Before you deploy WFBS-SVC, check if the following are installed:

• Security Agent and OneCare
  The Security Agent cannot be installed with the Microsoft Windows Live OneCare client. The Security Agent installer will automatically remove OneCare from client computers.
• Other Firewall Applications

  Trend Micro recommends removing or disabling any other firewall applications (including Internet Connection Firewall (ICF) provided by Windows Vista, Windows XP SP2, and Windows Server 2003) if you want to install the WFBS-SVC firewall.

A client is a computer/device where you plan to install a security agent or a profile. Windows desktops, servers, and portable computers, Mac, and Android devices install a security agent. iOS devices install a profile. It helps if you know how many clients the installation will support.

When planning for deployment, consider the network traffic that WFBS-SVC will generate. WFBS-SVC generates network traffic when the WFBS-SVC Server and clients communicate with each other.

The WFBS-SVC Server/Scan Server generates traffic when:

• Notifying clients about configuration changes
• Notifying clients to download updated components
• Connecting to the Trend Micro ActiveUpdate Server to check for and download updated components
• Performing scans on the clients who are configured for Smart Scan
• Sending feedback to the Trend Micro Smart Protection Network

Clients generate traffic when:

• Starting up
• Shutting down
• Generating logs
• Performing scheduled updates
• Performing manual updates ("Update Now")
• Connecting to the Scan Server for Smart Scan

Network traffic is generated whenever Trend Micro releases an updated version of any product component.

To reduce network traffic generated during pattern file updates, WFBS-SVC uses a method called incremental update. Instead of downloading the full updated pattern file every time, new patterns that have been added since the last release are downloaded.

WFBS-SVC also uses Active and Inactive Agents. The Active Agent will update itself from the Trend Micro Active Update Server and so will generate Internet traffic. The Inactive Agents will update themselves from the Active Agent and so will generate internal network traffic.

Regularly updated clients only have to download the incremental pattern, which is approximately 5KB to 200KB. The full pattern is substantially larger even when compressed and takes longer to download.

Trend Micro releases new pattern files daily. However, if a particularly damaging virus is actively circulating, Trend Micro releases a new pattern file as soon as a pattern for the threat is available.
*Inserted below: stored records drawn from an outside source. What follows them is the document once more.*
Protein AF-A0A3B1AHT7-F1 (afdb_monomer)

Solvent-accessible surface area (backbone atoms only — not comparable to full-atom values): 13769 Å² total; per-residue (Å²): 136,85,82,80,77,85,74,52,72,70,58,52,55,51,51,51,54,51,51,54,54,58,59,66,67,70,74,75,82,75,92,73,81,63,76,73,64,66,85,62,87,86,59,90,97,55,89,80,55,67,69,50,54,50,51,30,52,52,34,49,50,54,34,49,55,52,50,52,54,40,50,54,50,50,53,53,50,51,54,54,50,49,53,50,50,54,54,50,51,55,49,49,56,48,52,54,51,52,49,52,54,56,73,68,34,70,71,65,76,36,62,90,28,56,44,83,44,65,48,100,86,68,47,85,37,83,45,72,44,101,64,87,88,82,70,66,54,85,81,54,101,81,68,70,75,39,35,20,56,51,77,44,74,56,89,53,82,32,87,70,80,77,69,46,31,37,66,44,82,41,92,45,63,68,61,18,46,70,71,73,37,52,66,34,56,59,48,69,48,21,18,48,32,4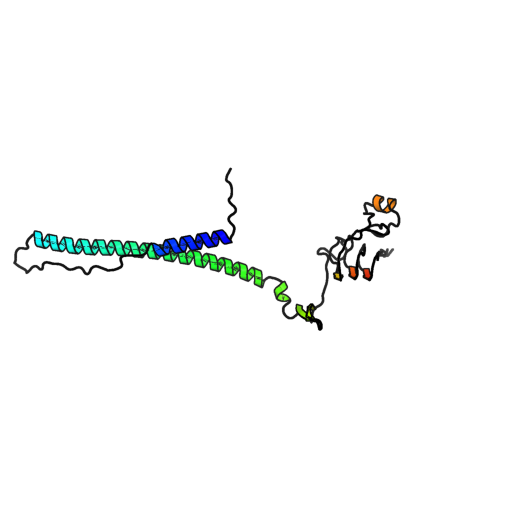5,39,36,45,43,39,62,36,42,20,42,59,74,47,80,43,77,46,71,71,41,75,47,66,49,83,80,80,80,81,78,80,80,128

Sequence (227 aa):
MFTLINISPVRMTLLV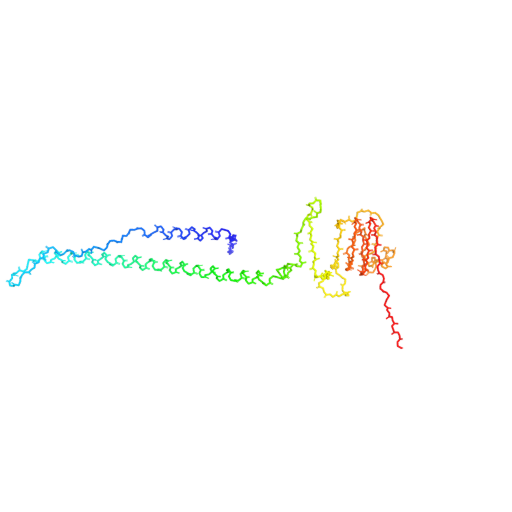KALVMLSLSAISYSALAGTVTVPNSFSAGTPAVASQVNNNFAAVKTAVDDNDGRVAALEAGLVAMQASLDAANATIATLQTDLNTVQNNSVLALDGNLISTLDVNGFLTAQFTGINVQVVNGVDQTTINGLGNMIVGYNAPRNSGSLVCSDGQYTDQTACQGGGETWAFNHKTGSHNLVAGDRNNYSQTGGVVFGELNTSIGIMPMSVVAS

Secondary structure (DSSP, 8-state):
--------HHHHHHHHHHHHHHHHTT--S---PPP--------TTSPPPHHHHHHHHHHHHHHHHHHHHHHHHHHHHHHHHHHHHHHHHHHHHHHHHHHHHHHT-TTGGGTTTEEEEE-TTS-EEEEE-SS------SS-SS---S-S-EEES--PPP-SS--EESSSS--SHHHHHHTT--EES--B--BS-EEESSS-EE-SBS-EEESSS-EE-----------

Mean predicted aligned error: 14.53 Å

Structure (mmCIF, N/CA/C/O backbone):
data_AF-A0A3B1AHT7-F1
#
_entry.id   AF-A0A3B1AHT7-F1
#
loop_
_atom_site.group_PDB
_atom_site.id
_atom_site.type_symbol
_atom_site.label_atom_id
_atom_site.label_alt_id
_atom_site.label_comp_id
_atom_site.label_asym_id
_atom_site.label_entity_id
_atom_site.label_seq_id
_atom_site.pdbx_PDB_ins_code
_atom_site.Cartn_x
_atom_site.Cartn_y
_atom_site.Cartn_z
_atom_site.occupancy
_atom_site.B_iso_or_equiv
_atom_site.auth_seq_id
_atom_site.auth_comp_id
_atom_site.auth_asym_id
_atom_site.auth_atom_id
_atom_site.pdbx_PDB_model_num
ATOM 1 N N . MET A 1 1 ? -1.839 33.047 13.248 1.00 37.06 1 MET A N 1
ATOM 2 C CA . MET A 1 1 ? -0.760 32.224 12.664 1.00 37.06 1 MET A CA 1
ATOM 3 C C . MET A 1 1 ? -0.781 30.887 13.393 1.00 37.06 1 MET A C 1
ATOM 5 O O . MET A 1 1 ? -0.200 30.777 14.460 1.00 37.06 1 MET A O 1
ATOM 9 N N . PHE A 1 2 ? -1.588 29.935 12.913 1.00 35.88 2 PHE A N 1
ATOM 10 C CA . PHE A 1 2 ? -1.704 28.605 13.519 1.00 35.88 2 PHE A CA 1
ATOM 11 C C . PHE A 1 2 ? -0.619 27.713 12.923 1.00 35.88 2 PHE A C 1
ATOM 13 O O . PHE A 1 2 ? -0.656 27.383 11.740 1.00 35.88 2 PHE A O 1
ATOM 20 N N . THR A 1 3 ? 0.377 27.371 13.729 1.00 35.94 3 THR A N 1
ATOM 21 C CA . THR A 1 3 ? 1.393 26.376 13.393 1.00 35.94 3 THR A CA 1
ATOM 22 C C . THR A 1 3 ? 0.728 25.001 13.375 1.00 35.94 3 THR A C 1
ATOM 24 O O . THR A 1 3 ? 0.445 24.420 14.420 1.00 35.94 3 THR A O 1
ATOM 27 N N . LEU A 1 4 ? 0.444 24.488 12.177 1.00 38.22 4 LEU A N 1
ATOM 28 C CA . LEU A 1 4 ? 0.042 23.099 11.961 1.00 38.22 4 LEU A CA 1
ATOM 29 C C . LEU A 1 4 ? 1.237 22.200 12.298 1.00 38.22 4 LEU A C 1
ATOM 31 O O . LEU A 1 4 ? 2.191 22.090 11.530 1.00 38.22 4 LEU A O 1
ATOM 35 N N . ILE A 1 5 ? 1.211 21.597 13.485 1.00 51.88 5 ILE A N 1
ATOM 36 C CA . ILE A 1 5 ? 2.187 20.584 13.879 1.00 51.88 5 ILE A CA 1
ATOM 37 C C . ILE A 1 5 ? 1.879 19.334 13.054 1.00 51.88 5 ILE A C 1
ATOM 39 O O . ILE A 1 5 ? 0.847 18.695 13.235 1.00 51.88 5 ILE A O 1
ATOM 43 N N . ASN A 1 6 ? 2.774 19.004 12.127 1.00 43.06 6 ASN A N 1
ATOM 44 C CA . ASN A 1 6 ? 2.674 17.824 11.279 1.00 43.06 6 ASN A CA 1
ATOM 45 C C . ASN A 1 6 ? 3.049 16.586 12.117 1.00 43.06 6 ASN A C 1
ATOM 47 O O . ASN A 1 6 ? 4.228 16.290 12.326 1.00 43.06 6 ASN A O 1
ATOM 51 N N . ILE A 1 7 ? 2.053 15.915 12.699 1.00 50.25 7 ILE A N 1
ATOM 52 C CA . ILE A 1 7 ? 2.261 14.723 13.531 1.00 50.25 7 ILE A CA 1
ATOM 53 C C . ILE A 1 7 ? 2.364 13.512 12.598 1.00 50.25 7 ILE A C 1
ATOM 55 O O . ILE A 1 7 ? 1.439 13.232 11.843 1.00 50.25 7 ILE A O 1
ATOM 59 N N . SER A 1 8 ? 3.490 12.790 12.631 1.00 49.66 8 SER A N 1
ATOM 60 C CA . SER A 1 8 ? 3.660 11.594 11.796 1.00 49.66 8 SER A CA 1
ATOM 61 C C . SER A 1 8 ? 2.654 10.496 12.185 1.00 49.66 8 SER A C 1
ATOM 63 O O . SER A 1 8 ? 2.319 10.372 13.370 1.00 49.66 8 SER A O 1
ATOM 65 N N . PRO A 1 9 ? 2.207 9.651 11.237 1.00 57.16 9 PRO A N 1
ATOM 66 C CA . PRO A 1 9 ? 1.224 8.595 11.502 1.00 57.16 9 PRO A CA 1
ATOM 67 C C . PRO A 1 9 ? 1.650 7.657 12.645 1.00 57.16 9 PRO A C 1
ATOM 69 O O . PRO A 1 9 ? 0.824 7.242 13.450 1.00 57.16 9 PRO A O 1
ATOM 72 N N . VAL A 1 10 ? 2.957 7.428 12.816 1.00 52.22 10 VAL A N 1
ATOM 73 C CA . VAL A 1 10 ? 3.524 6.627 13.918 1.00 52.22 10 VAL A CA 1
ATOM 74 C C . VAL A 1 10 ? 3.276 7.262 15.294 1.00 52.22 10 VAL A C 1
ATOM 76 O O . VAL A 1 10 ? 2.979 6.559 16.261 1.00 52.22 10 VAL A O 1
ATOM 79 N N . ARG A 1 11 ? 3.369 8.595 15.400 1.00 56.28 11 ARG A N 1
ATOM 80 C CA . ARG A 1 11 ? 3.099 9.324 16.650 1.00 56.28 11 ARG A CA 1
ATOM 81 C C . ARG A 1 11 ? 1.606 9.360 16.977 1.00 56.28 11 ARG A C 1
ATOM 83 O O . ARG A 1 11 ? 1.260 9.305 18.154 1.00 56.28 11 ARG A O 1
ATOM 90 N N . MET A 1 12 ? 0.738 9.374 15.964 1.00 52.72 12 MET A N 1
ATOM 91 C CA . MET A 1 12 ? -0.716 9.296 16.141 1.00 52.72 12 MET A CA 1
ATOM 92 C C . MET A 1 12 ? -1.142 7.931 16.699 1.00 52.72 12 MET A C 1
ATOM 94 O O . MET A 1 12 ? -1.883 7.873 17.675 1.00 52.72 12 MET A O 1
ATOM 98 N N . THR A 1 13 ? -0.586 6.832 16.180 1.00 55.78 13 THR A N 1
ATOM 99 C CA . THR A 1 13 ? -0.856 5.478 16.694 1.00 55.78 13 THR A CA 1
ATOM 100 C C . THR A 1 13 ? -0.362 5.287 18.133 1.00 55.78 13 THR A C 1
ATOM 102 O O . THR A 1 13 ? -1.015 4.605 18.923 1.00 55.78 13 THR A O 1
ATOM 105 N N . LEU A 1 14 ? 0.766 5.905 18.510 1.00 54.25 14 LEU A N 1
ATOM 106 C CA . LEU A 1 14 ? 1.257 5.891 19.895 1.00 54.25 14 LEU A CA 1
ATOM 107 C C . LEU A 1 14 ? 0.339 6.676 20.845 1.00 54.25 14 LEU A C 1
ATOM 109 O O . LEU A 1 14 ? 0.061 6.205 21.945 1.00 54.25 14 LEU A O 1
ATOM 113 N N . LEU A 1 15 ? -0.151 7.841 20.411 1.00 54.66 15 LEU A N 1
ATOM 114 C CA . LEU A 1 15 ? -1.091 8.671 21.172 1.00 54.66 15 LEU A CA 1
ATOM 115 C C . L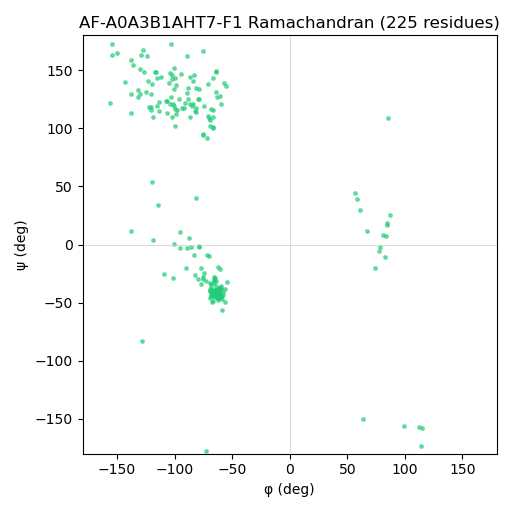EU A 1 15 ? -2.438 7.966 21.380 1.00 54.66 15 LEU A C 1
ATOM 117 O O . LEU A 1 15 ? -2.961 7.984 22.491 1.00 54.66 15 LEU A O 1
ATOM 121 N N . VAL A 1 16 ? -2.959 7.279 20.358 1.00 59.56 16 VAL A N 1
ATOM 122 C CA . VAL A 1 16 ? -4.200 6.488 20.460 1.00 59.56 16 VAL A CA 1
ATOM 123 C C . VAL A 1 16 ? -4.025 5.309 21.421 1.00 59.56 16 VAL A C 1
ATOM 125 O O . VAL A 1 16 ? -4.863 5.107 22.295 1.00 59.56 16 VAL A O 1
ATOM 128 N N . LYS A 1 17 ? -2.910 4.568 21.344 1.00 59.31 17 LYS A N 1
ATOM 129 C CA . LYS A 1 17 ? -2.608 3.473 22.289 1.00 59.31 17 LYS A CA 1
ATOM 130 C C . LYS A 1 17 ? -2.469 3.963 23.734 1.00 59.31 17 LYS A C 1
ATOM 132 O O . LYS A 1 17 ? -2.939 3.292 24.649 1.00 59.31 17 LYS A O 1
ATOM 137 N N . ALA A 1 18 ? -1.848 5.127 23.937 1.00 54.47 18 ALA A N 1
ATOM 138 C CA . ALA A 1 18 ? -1.724 5.744 25.254 1.00 54.47 18 ALA A CA 1
ATOM 139 C C . ALA A 1 18 ? -3.089 6.189 25.809 1.00 54.47 18 ALA A C 1
ATOM 141 O O . ALA A 1 18 ? -3.357 5.956 26.984 1.00 54.47 18 ALA A O 1
ATOM 142 N N . LEU A 1 19 ? -3.977 6.742 24.971 1.00 56.94 19 LEU A N 1
ATOM 143 C CA . LEU A 1 19 ? -5.344 7.101 25.371 1.00 56.94 19 LEU A CA 1
ATOM 144 C C . LEU A 1 19 ? -6.198 5.870 25.723 1.00 56.94 19 LEU A C 1
ATOM 146 O O . LEU A 1 19 ? -6.929 5.906 26.707 1.00 56.94 19 LEU A O 1
ATOM 150 N N . VAL A 1 20 ? -6.073 4.777 24.960 1.00 57.47 20 VAL A N 1
ATOM 151 C CA . VAL A 1 20 ? -6.795 3.513 25.201 1.00 57.47 20 VAL A CA 1
ATOM 152 C C . VAL A 1 20 ? -6.319 2.815 26.484 1.00 57.47 20 VAL A C 1
ATOM 154 O O . VAL A 1 20 ? -7.127 2.256 27.216 1.00 57.47 20 VAL A O 1
ATOM 157 N N . MET A 1 21 ? -5.024 2.871 26.819 1.00 54.31 21 MET A N 1
ATOM 158 C CA . MET A 1 21 ? -4.529 2.331 28.098 1.00 54.31 21 MET A CA 1
ATOM 159 C C . MET A 1 21 ? -4.872 3.222 29.303 1.00 54.31 21 MET A C 1
ATOM 161 O O . MET A 1 21 ? -5.049 2.715 30.415 1.00 54.31 21 MET A O 1
ATOM 165 N N . LEU A 1 22 ? -5.010 4.536 29.098 1.00 51.25 22 LEU A N 1
ATOM 166 C CA . LEU A 1 22 ? -5.429 5.468 30.146 1.00 51.25 22 LEU A CA 1
ATOM 167 C C . LEU A 1 22 ? -6.938 5.369 30.439 1.00 51.25 22 LEU A C 1
ATOM 169 O O . LEU A 1 22 ? -7.344 5.556 31.582 1.00 51.25 22 LEU A O 1
ATOM 173 N N . SER A 1 23 ? -7.767 5.014 29.450 1.00 52.38 23 SER A N 1
ATOM 174 C CA . SER A 1 23 ? -9.204 4.787 29.660 1.00 52.38 23 SER A CA 1
ATOM 175 C C . SER A 1 23 ? -9.506 3.437 30.321 1.00 52.38 23 SER A C 1
ATOM 177 O O . SER A 1 23 ? -10.415 3.351 31.144 1.00 52.38 23 SER A O 1
ATOM 179 N N . LEU A 1 24 ? -8.717 2.394 30.036 1.00 50.12 24 LEU A N 1
ATOM 180 C CA . LEU A 1 24 ? -8.896 1.058 30.626 1.00 50.12 24 LEU A CA 1
ATOM 181 C C . LEU A 1 24 ? -8.440 0.965 32.095 1.00 50.12 24 LEU A C 1
ATOM 183 O O . LEU A 1 24 ? -8.933 0.121 32.840 1.00 50.12 24 LEU A O 1
ATOM 187 N N . SER A 1 25 ? -7.518 1.829 32.531 1.00 48.78 25 SER A N 1
ATOM 188 C CA . SER A 1 25 ? -6.997 1.843 33.909 1.00 48.78 25 SER A CA 1
ATOM 189 C C . SER A 1 25 ? -7.885 2.600 34.909 1.00 48.78 25 SER A C 1
ATOM 191 O O . SER A 1 25 ? -7.683 2.467 36.115 1.00 48.78 25 SER A O 1
ATOM 193 N N . ALA A 1 26 ? -8.909 3.322 34.442 1.00 49.53 26 ALA A N 1
ATOM 194 C CA . ALA A 1 26 ? -9.829 4.081 35.293 1.00 49.53 26 ALA A CA 1
ATOM 195 C C . ALA A 1 26 ? -11.065 3.290 35.782 1.00 49.53 26 ALA A C 1
ATOM 197 O O . ALA A 1 26 ? -11.849 3.826 36.557 1.00 49.53 26 ALA A O 1
ATOM 198 N N . ILE A 1 27 ? -11.255 2.026 35.374 1.00 57.12 27 ILE A N 1
ATOM 199 C CA . ILE A 1 27 ? -12.477 1.239 35.682 1.00 57.12 27 ILE A CA 1
ATOM 200 C C . ILE A 1 27 ? -12.305 0.351 36.937 1.00 57.12 27 ILE A C 1
ATOM 202 O O . ILE A 1 27 ? -13.125 -0.514 37.237 1.00 57.12 27 ILE A O 1
ATOM 206 N N . SER A 1 28 ? -11.231 0.526 37.708 1.00 51.81 28 SER A N 1
ATOM 207 C CA . SER A 1 28 ? -11.021 -0.304 38.897 1.00 51.81 28 SER A CA 1
ATOM 208 C C . SER A 1 28 ? -11.769 0.248 40.114 1.00 51.81 28 SER A C 1
ATOM 210 O O . SER A 1 28 ? -11.435 1.323 40.604 1.00 51.81 28 SER A O 1
ATOM 212 N N . TYR A 1 29 ? -12.682 -0.593 40.626 1.00 51.44 29 TYR A N 1
ATOM 213 C CA . TYR A 1 29 ? -13.373 -0.560 41.929 1.00 51.44 29 TYR A CA 1
ATOM 214 C C . TYR A 1 29 ? -14.640 0.322 41.945 1.00 51.44 29 TYR A C 1
ATOM 216 O O . TYR A 1 29 ? -14.546 1.534 41.863 1.00 51.44 29 TYR A O 1
ATOM 224 N N . SER A 1 30 ? -15.871 -0.204 42.007 1.00 47.22 30 SER A N 1
ATOM 225 C CA . SER A 1 30 ? -16.400 -1.231 42.923 1.00 47.22 30 SER A CA 1
ATOM 226 C C . SER A 1 30 ? -17.616 -1.974 42.330 1.00 47.22 30 SER A C 1
ATOM 228 O O . SER A 1 30 ? -18.639 -1.370 42.024 1.00 47.22 30 SER A O 1
ATOM 230 N N . ALA A 1 31 ? -17.528 -3.303 42.197 1.00 49.59 31 ALA A N 1
ATOM 231 C CA . ALA A 1 31 ? -18.563 -4.152 41.587 1.00 49.59 31 ALA A CA 1
ATOM 232 C C . ALA A 1 31 ? -19.227 -5.134 42.577 1.00 49.59 31 ALA A C 1
ATOM 234 O O . ALA A 1 31 ? -19.579 -6.248 42.196 1.00 49.59 31 ALA A O 1
ATOM 235 N N . LEU A 1 32 ? -19.404 -4.753 43.845 1.00 59.91 32 LEU A N 1
ATOM 236 C CA . LEU A 1 32 ? -20.197 -5.545 44.791 1.00 59.91 32 LEU A CA 1
ATOM 237 C C . LEU A 1 32 ? -21.527 -4.840 45.027 1.00 59.91 32 LEU A C 1
ATOM 239 O O . LEU A 1 32 ? -21.538 -3.769 45.607 1.00 59.91 32 LEU A O 1
ATOM 243 N N . ALA A 1 33 ? -22.629 -5.448 44.583 1.00 59.19 33 ALA A N 1
ATOM 244 C CA . ALA A 1 33 ? -23.959 -5.040 45.018 1.00 59.19 33 ALA A CA 1
ATOM 245 C C . ALA A 1 33 ? -24.087 -5.359 46.510 1.00 59.19 33 ALA A C 1
ATOM 247 O O . ALA A 1 33 ? -24.049 -6.537 46.885 1.00 59.19 33 ALA A O 1
ATOM 248 N N . GLY A 1 34 ? -24.249 -4.354 47.364 1.00 64.62 34 GLY A N 1
ATOM 249 C CA . GLY A 1 34 ? -24.661 -4.611 48.739 1.00 64.62 34 GLY A CA 1
ATOM 250 C C . GLY A 1 34 ? -26.020 -5.318 48.745 1.00 64.62 34 GLY A C 1
ATOM 251 O O . GLY A 1 34 ? -27.001 -4.790 48.222 1.00 64.62 34 GLY A O 1
ATOM 252 N N . THR A 1 35 ? -26.118 -6.517 49.328 1.00 70.88 35 THR A N 1
ATOM 253 C CA . THR A 1 35 ? -27.442 -7.088 49.626 1.00 70.88 35 THR A CA 1
ATOM 254 C C . THR A 1 35 ? -28.127 -6.186 50.651 1.00 70.88 35 THR A C 1
ATOM 256 O O . THR A 1 35 ? -27.515 -5.808 51.654 1.00 70.88 35 THR A O 1
ATOM 259 N N . VAL A 1 36 ? -29.387 -5.798 50.407 1.00 88.31 36 VAL A N 1
ATOM 260 C CA . VAL A 1 36 ? -30.101 -4.948 51.367 1.00 88.31 36 VAL A CA 1
ATOM 261 C C . VAL A 1 36 ? -30.393 -5.777 52.616 1.00 88.31 36 VAL A C 1
ATOM 263 O O . VAL A 1 36 ? -31.210 -6.694 52.614 1.00 88.31 36 VAL A O 1
ATOM 266 N N . THR A 1 37 ? -29.665 -5.489 53.689 1.00 88.44 37 THR A N 1
ATOM 267 C CA . THR A 1 37 ? -29.869 -6.139 54.982 1.00 88.44 37 THR A CA 1
ATOM 268 C C . THR A 1 37 ? -30.636 -5.177 55.867 1.00 88.44 37 THR A C 1
ATOM 270 O O . THR A 1 37 ? -30.113 -4.141 56.272 1.00 88.44 37 THR A O 1
ATOM 273 N N . VAL A 1 38 ? -31.896 -5.503 56.144 1.00 91.75 38 VAL A N 1
ATOM 274 C CA . VAL A 1 38 ? -32.768 -4.674 56.978 1.00 91.75 38 VAL A CA 1
ATOM 275 C C . VAL A 1 38 ? -32.657 -5.145 58.437 1.00 91.75 38 VAL A C 1
ATOM 277 O O . VAL A 1 38 ? -32.998 -6.293 58.718 1.00 91.75 38 VAL A O 1
ATOM 280 N N . PRO A 1 39 ? -32.175 -4.306 59.374 1.00 94.06 39 PRO A N 1
ATOM 281 C CA . PRO A 1 39 ? -31.803 -4.752 60.720 1.00 94.06 39 PRO A CA 1
ATOM 282 C C . PRO A 1 39 ? -32.978 -4.993 61.680 1.00 94.06 39 PRO A C 1
ATOM 284 O O . PRO A 1 39 ? -32.802 -5.692 62.675 1.00 94.06 39 PRO A O 1
ATOM 287 N N . ASN A 1 40 ? -34.164 -4.427 61.426 1.00 95.69 40 ASN A N 1
ATOM 288 C CA . ASN A 1 40 ? -35.327 -4.558 62.311 1.00 95.69 40 ASN A CA 1
ATOM 289 C C . ASN A 1 40 ? -36.533 -5.143 61.568 1.00 95.69 40 ASN A C 1
ATOM 291 O O . ASN A 1 40 ? -36.818 -4.754 60.436 1.00 95.69 40 ASN A O 1
ATOM 295 N N . SER A 1 41 ? -37.287 -6.018 62.234 1.00 93.31 41 SER A N 1
ATOM 296 C CA . SER A 1 41 ? -38.583 -6.526 61.768 1.00 93.31 41 SER A CA 1
ATOM 297 C C . SER A 1 41 ? -39.691 -6.082 62.725 1.00 93.31 41 SER A C 1
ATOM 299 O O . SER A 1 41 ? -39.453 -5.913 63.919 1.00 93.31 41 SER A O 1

Every Agent must belong to a security group. The members of a security group all share the same configuration and run the same tasks. By organizing clients in groups, you can simultaneously configure, manage, and apply a customized configuration to one group without affecting the configuration of other groups.

An WFBS-SVC security group is different from a Windows domain. You can create multiple security groups within a single Windows domain. You may also assign computers from different Windows domains to the same security group.

You can group clients based on the departments they belong to or the functions they perform. Alternatively, you can group clients that are at a greater risk of infection and apply a more secure configuration than you may wish to apply to other clients. You will need at least one group for every unique client configuration that you wish to create.

If you have a small office, you may only have one group.

WFBS-SVC provides multiple options to deploy Agents/Profiles. Determine which ones are most suitable for your environment based on your current management practices and the account privileges that end users are assigned.

Windows computers

• For single-site deployment, IT administrators can choose to deploy using a Login Script Setup. The Agent is deployed in the background and the end user does not notice the installation process.
• In organizations where IT policies are strictly enforced Login Script Setup is recommended. Login-script setups do not require administrative privileges to be assigned to the end user. Instead, the administrator configures the installation program itself with the password to an administrative account. You do not need to modify the end user’s permissions.
• In organizations where IT policies are less strictly enforced, Agent/Profile installation using simple Agent download is recommended. The administrator sends out an email message instructing users to visit the download site where they can install the Agent. Using this method, however, requires that end users who will install the Agent have administrator privileges.

MAC computers

In organizations that also have Macs in the environment, Agent installation using the email link is recommended. The administrator sends out an email message instructing users to visit the download site where they can install Agent. Using this method, however, requires that end users who will install the Agent have administrator privileges.

Android devices

In organizations also have Android devices in the environment, Agent installation using Google Play is recommended. Users download the Agent from Google Play and use the authentication code they receive from the administrator to enroll the device and activate the agent.

iOS devices

iOS devices use profiles not agents. Before deploying profiles, administrators must first create an APNs certificate.

• Security Agent and OneCare

  The Security Agent cannot be installed with the Microsoft Windows Live™ OneCare client. The installer will automatically remove OneCare from client computers.

• Other firewall applications

  Trend Micro recommends removing or disabling any other firewall applications (including Internet Connection Firewall (ICF) provided by Windows Vista, Windows XP SP3, and Windows Server 2003) if you want to install the WFBS-SVC firewall.